The investigation thus far has focused on whether work the city paid for was actually done and whether it was performed by the individuals who were paid.
Baltimore's top lawyer said Wednesday that the state's attorney's office has partnered with the city inspector general to investigate allegations that the Mayor's Office of Information Technology paid contractual employees for work they didn't perform.
City Solicitor George A. Nilson, who supervises city Inspector General Robert H. Pearre Jr., confirmed that Baltimore prosecutors are now involved in the probe.
"They have been working together," Nilson said. "I do know that the investigation is not 100 percent complete. I do know there have been collaborative activities between the inspector general and state's attorney's office."
Pearre and Mark Cheshire, a spokesman for Baltimore State's Attorney Gregg L. Bernstein, declined to comment on the investigation.
Mayor Stephanie Rawlings-Blake announced in March that the inspector general had begun an investigation into what she called "very serious allegations of fraud and abuse." Administration officials said at the time that the investigation was focused on whether work the city paid for was actually done and whether it was performed by the individuals who were paid.
The head of the office, Christopher Tonjes, resigned in June after being placed on administrative leave during the probe. He denied any wrongdoing and objected to what he called an unfair "cloud of scrutiny." In his resignation letter, Tonjes expressed frustration with the pace of the investigation, saying it is an "undisputed fact that I have not engaged in any wrongdoing."
Tonjes, who earned $150,000 a year, was replaced by his deputy, Jerome Mullen, who has been serving as acting chief.
Pearre pledged initially that the investigation would last weeks, not months.

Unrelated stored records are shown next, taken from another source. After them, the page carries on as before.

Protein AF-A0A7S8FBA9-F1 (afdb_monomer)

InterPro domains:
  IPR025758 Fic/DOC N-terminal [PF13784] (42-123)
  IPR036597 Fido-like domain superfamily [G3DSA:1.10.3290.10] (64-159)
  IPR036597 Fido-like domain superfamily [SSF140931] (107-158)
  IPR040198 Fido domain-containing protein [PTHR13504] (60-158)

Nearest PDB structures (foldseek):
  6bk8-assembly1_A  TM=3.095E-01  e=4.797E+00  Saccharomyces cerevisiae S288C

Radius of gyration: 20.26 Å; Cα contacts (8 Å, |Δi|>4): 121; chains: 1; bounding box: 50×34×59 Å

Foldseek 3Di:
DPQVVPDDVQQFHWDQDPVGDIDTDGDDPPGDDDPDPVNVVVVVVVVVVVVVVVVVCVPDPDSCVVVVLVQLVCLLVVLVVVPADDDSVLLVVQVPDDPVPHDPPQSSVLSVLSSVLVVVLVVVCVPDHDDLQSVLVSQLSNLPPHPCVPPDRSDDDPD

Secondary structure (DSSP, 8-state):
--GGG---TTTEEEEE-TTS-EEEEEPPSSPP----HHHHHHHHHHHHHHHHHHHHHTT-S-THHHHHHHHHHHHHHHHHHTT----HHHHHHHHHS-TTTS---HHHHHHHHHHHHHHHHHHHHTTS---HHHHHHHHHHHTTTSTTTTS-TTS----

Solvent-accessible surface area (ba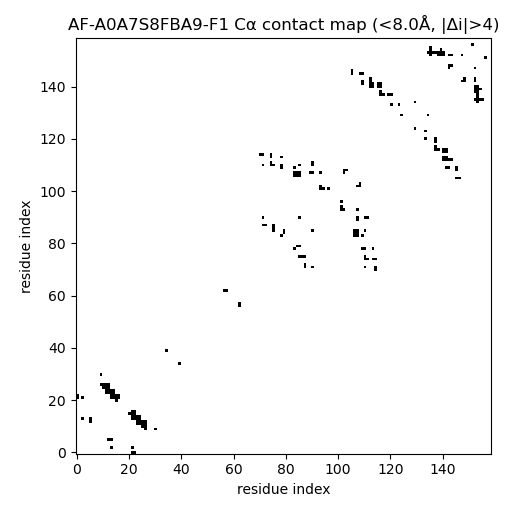ckbone atoms only — not comparable to full-atom values): 9405 Å² total; per-residue (Å²): 131,68,73,78,81,67,80,52,69,82,60,25,48,78,44,73,43,97,88,70,52,76,44,77,46,69,46,72,81,79,72,93,78,81,83,44,73,67,55,48,51,51,50,52,53,51,52,50,54,52,48,51,53,58,57,58,47,72,76,42,96,60,51,60,77,64,47,54,60,50,50,49,51,46,26,37,56,56,41,37,76,80,65,42,84,50,51,65,64,56,45,54,54,41,70,72,40,57,88,92,66,40,72,86,50,54,43,45,46,39,32,52,22,36,44,55,18,50,54,52,47,58,62,46,51,79,78,43,74,94,42,74,69,54,55,23,55,28,42,32,44,37,25,59,90,29,88,65,37,85,63,59,56,40,52,82,84,90,125

Organism: NCBI:txid2652173

Sequence (159 aa):
MDPKDFHAPSAGKVIRTPTGYTAFIPAKLPPTLTYDAQFVLSLSRADAALSELSGLSRYLPNPHFLIAPYVRREAVLSSRIEGTRASLSDLLIDEMEDPKQRTEDHDVQEVRNYVAAMEHGLERLQKFPLSLRLVREIHGRLMKGVRGAHATPGEFRRS

Mean predicted aligned error: 5.64 Å

Structure (mmCIF, N/CA/C/O backbone):
data_AF-A0A7S8FBA9-F1
#
_entry.id   AF-A0A7S8FBA9-F1
#
loop_
_atom_site.group_PDB
_atom_site.id
_atom_site.type_symbol
_atom_site.label_atom_id
_atom_site.label_alt_id
_atom_site.label_comp_id
_atom_site.label_asym_id
_atom_site.label_entity_id
_atom_site.label_seq_id
_atom_site.pdbx_PDB_ins_code
_atom_site.Cartn_x
_atom_site.Cartn_y
_atom_site.Cartn_z
_atom_site.occupancy
_atom_site.B_iso_or_equiv
_atom_site.auth_seq_id
_atom_site.auth_comp_id
_atom_site.auth_asym_id
_atom_site.auth_atom_id
_atom_site.pdbx_PDB_model_num
ATOM 1 N N . MET A 1 1 ? 0.895 12.502 -22.502 1.00 76.88 1 MET A N 1
ATOM 2 C CA . MET A 1 1 ? 2.129 11.748 -22.206 1.00 76.88 1 MET A CA 1
ATOM 3 C C . MET A 1 1 ? 3.194 12.241 -23.164 1.00 76.88 1 MET A C 1
ATOM 5 O O . MET A 1 1 ? 2.973 12.115 -24.366 1.00 76.88 1 MET A O 1
ATOM 9 N N . ASP A 1 2 ? 4.284 12.817 -22.661 1.00 83.12 2 ASP A N 1
ATOM 10 C CA . ASP A 1 2 ? 5.466 13.095 -23.479 1.00 83.12 2 ASP A CA 1
ATOM 11 C C . ASP A 1 2 ? 6.315 11.809 -23.544 1.00 83.12 2 ASP A C 1
ATOM 13 O O . ASP A 1 2 ? 6.710 11.295 -22.498 1.00 83.12 2 ASP A O 1
ATOM 17 N N . PRO A 1 3 ? 6.574 11.228 -24.735 1.00 82.38 3 PRO A N 1
ATOM 18 C CA . PRO A 1 3 ? 7.465 10.076 -24.869 1.00 82.38 3 PRO A CA 1
ATOM 19 C C . PRO A 1 3 ? 8.853 10.302 -24.266 1.00 82.38 3 PRO A C 1
ATOM 21 O O . PRO A 1 3 ? 9.518 9.331 -23.910 1.00 82.38 3 PRO A O 1
ATOM 24 N N . LYS A 1 4 ? 9.295 11.563 -24.177 1.00 85.25 4 LYS A N 1
ATOM 25 C CA . LYS A 1 4 ? 10.614 11.914 -23.661 1.00 85.25 4 LYS A CA 1
ATOM 26 C C . LYS A 1 4 ? 10.764 11.573 -22.190 1.00 85.25 4 LYS A C 1
ATOM 28 O O . LYS A 1 4 ? 11.859 11.188 -21.835 1.00 85.25 4 LYS A O 1
ATOM 33 N N . ASP A 1 5 ? 9.703 11.590 -21.388 1.00 87.62 5 ASP A N 1
ATOM 34 C CA . ASP A 1 5 ? 9.788 11.290 -19.949 1.00 87.62 5 ASP A CA 1
ATOM 35 C C . ASP A 1 5 ? 10.149 9.812 -19.655 1.00 87.62 5 ASP A C 1
ATOM 37 O O . ASP A 1 5 ? 10.462 9.444 -18.522 1.00 87.62 5 ASP A O 1
ATOM 41 N N . PHE A 1 6 ? 10.118 8.933 -20.666 1.00 86.81 6 PHE A N 1
ATOM 42 C CA . PHE A 1 6 ? 10.288 7.483 -20.523 1.00 86.81 6 PHE A CA 1
ATOM 43 C C . PHE A 1 6 ? 11.684 7.030 -20.963 1.00 86.81 6 PHE A C 1
ATOM 45 O O . PHE A 1 6 ? 11.876 6.477 -22.046 1.00 86.81 6 PHE A O 1
ATOM 52 N N . HIS A 1 7 ? 12.667 7.241 -20.089 1.00 84.81 7 HIS A N 1
ATOM 53 C CA . HIS A 1 7 ? 14.087 7.022 -20.392 1.00 84.81 7 HIS A CA 1
ATOM 54 C C . HIS A 1 7 ? 14.632 5.618 -20.089 1.00 84.81 7 HIS A C 1
ATOM 56 O O . HIS A 1 7 ? 15.797 5.364 -20.379 1.00 84.81 7 HIS A O 1
ATOM 62 N N . ALA A 1 8 ? 13.845 4.717 -19.490 1.00 85.81 8 ALA A N 1
ATOM 63 C CA . ALA A 1 8 ? 14.314 3.409 -19.019 1.00 85.81 8 ALA A CA 1
ATOM 64 C C . ALA A 1 8 ? 13.786 2.259 -19.903 1.00 85.81 8 ALA A C 1
ATOM 66 O O . ALA A 1 8 ? 12.678 1.770 -19.664 1.00 85.81 8 ALA A O 1
ATOM 67 N N . PRO A 1 9 ? 14.564 1.759 -20.887 1.00 80.62 9 PRO A N 1
ATOM 68 C CA . PRO A 1 9 ? 14.106 0.704 -21.798 1.00 80.62 9 PRO A CA 1
ATOM 69 C C . PRO A 1 9 ? 13.836 -0.627 -21.087 1.00 80.62 9 PRO A C 1
ATOM 71 O O . PRO A 1 9 ? 13.037 -1.434 -21.554 1.00 80.62 9 PRO A O 1
ATOM 74 N N . SER A 1 10 ? 14.492 -0.857 -19.944 1.00 87.06 10 SER A N 1
ATOM 75 C CA . SER A 1 10 ? 14.272 -2.027 -19.088 1.00 87.06 10 SER A CA 1
ATOM 76 C C . SER A 1 10 ? 12.903 -2.018 -18.407 1.00 87.06 10 SER A C 1
ATOM 78 O O . SER A 1 10 ? 12.376 -3.083 -18.099 1.00 87.06 10 SER A O 1
ATOM 80 N N . ALA A 1 11 ? 12.307 -0.840 -18.195 1.00 89.62 11 ALA A N 1
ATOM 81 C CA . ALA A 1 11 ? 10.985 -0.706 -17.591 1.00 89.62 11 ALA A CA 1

Tonjes said he was never interviewed by Pearre, despite offering multiple times to meet with him.
City officials have said three companies provided contractual workers during the 18-month period covered by the inspector general's investigation: Digicon, which has offices in Rockville and Virginia; Windbourne Consulting LLC, which has an office in Washington, among other cities; and Telecommunications Systems Inc., an international firm headquartered in Annapolis.
The city's previous inspector general investigated irregularities in the information technology office under its previous director, Rico J. Singleton, who resigned in February 2012. Singleton stepped down after the release of a New York state audit that found he had negotiated jobs for his girlfriend and himself while working for that state's information technology office.
The report by then-Inspector General David McClintock showed that the office had purchased nearly $675,000 in phone-related equipment under an existing contract with Digicon rather than seeking new proposals. The scathing report found potential conflicts of interest and missed opportunities for "significant cost savings."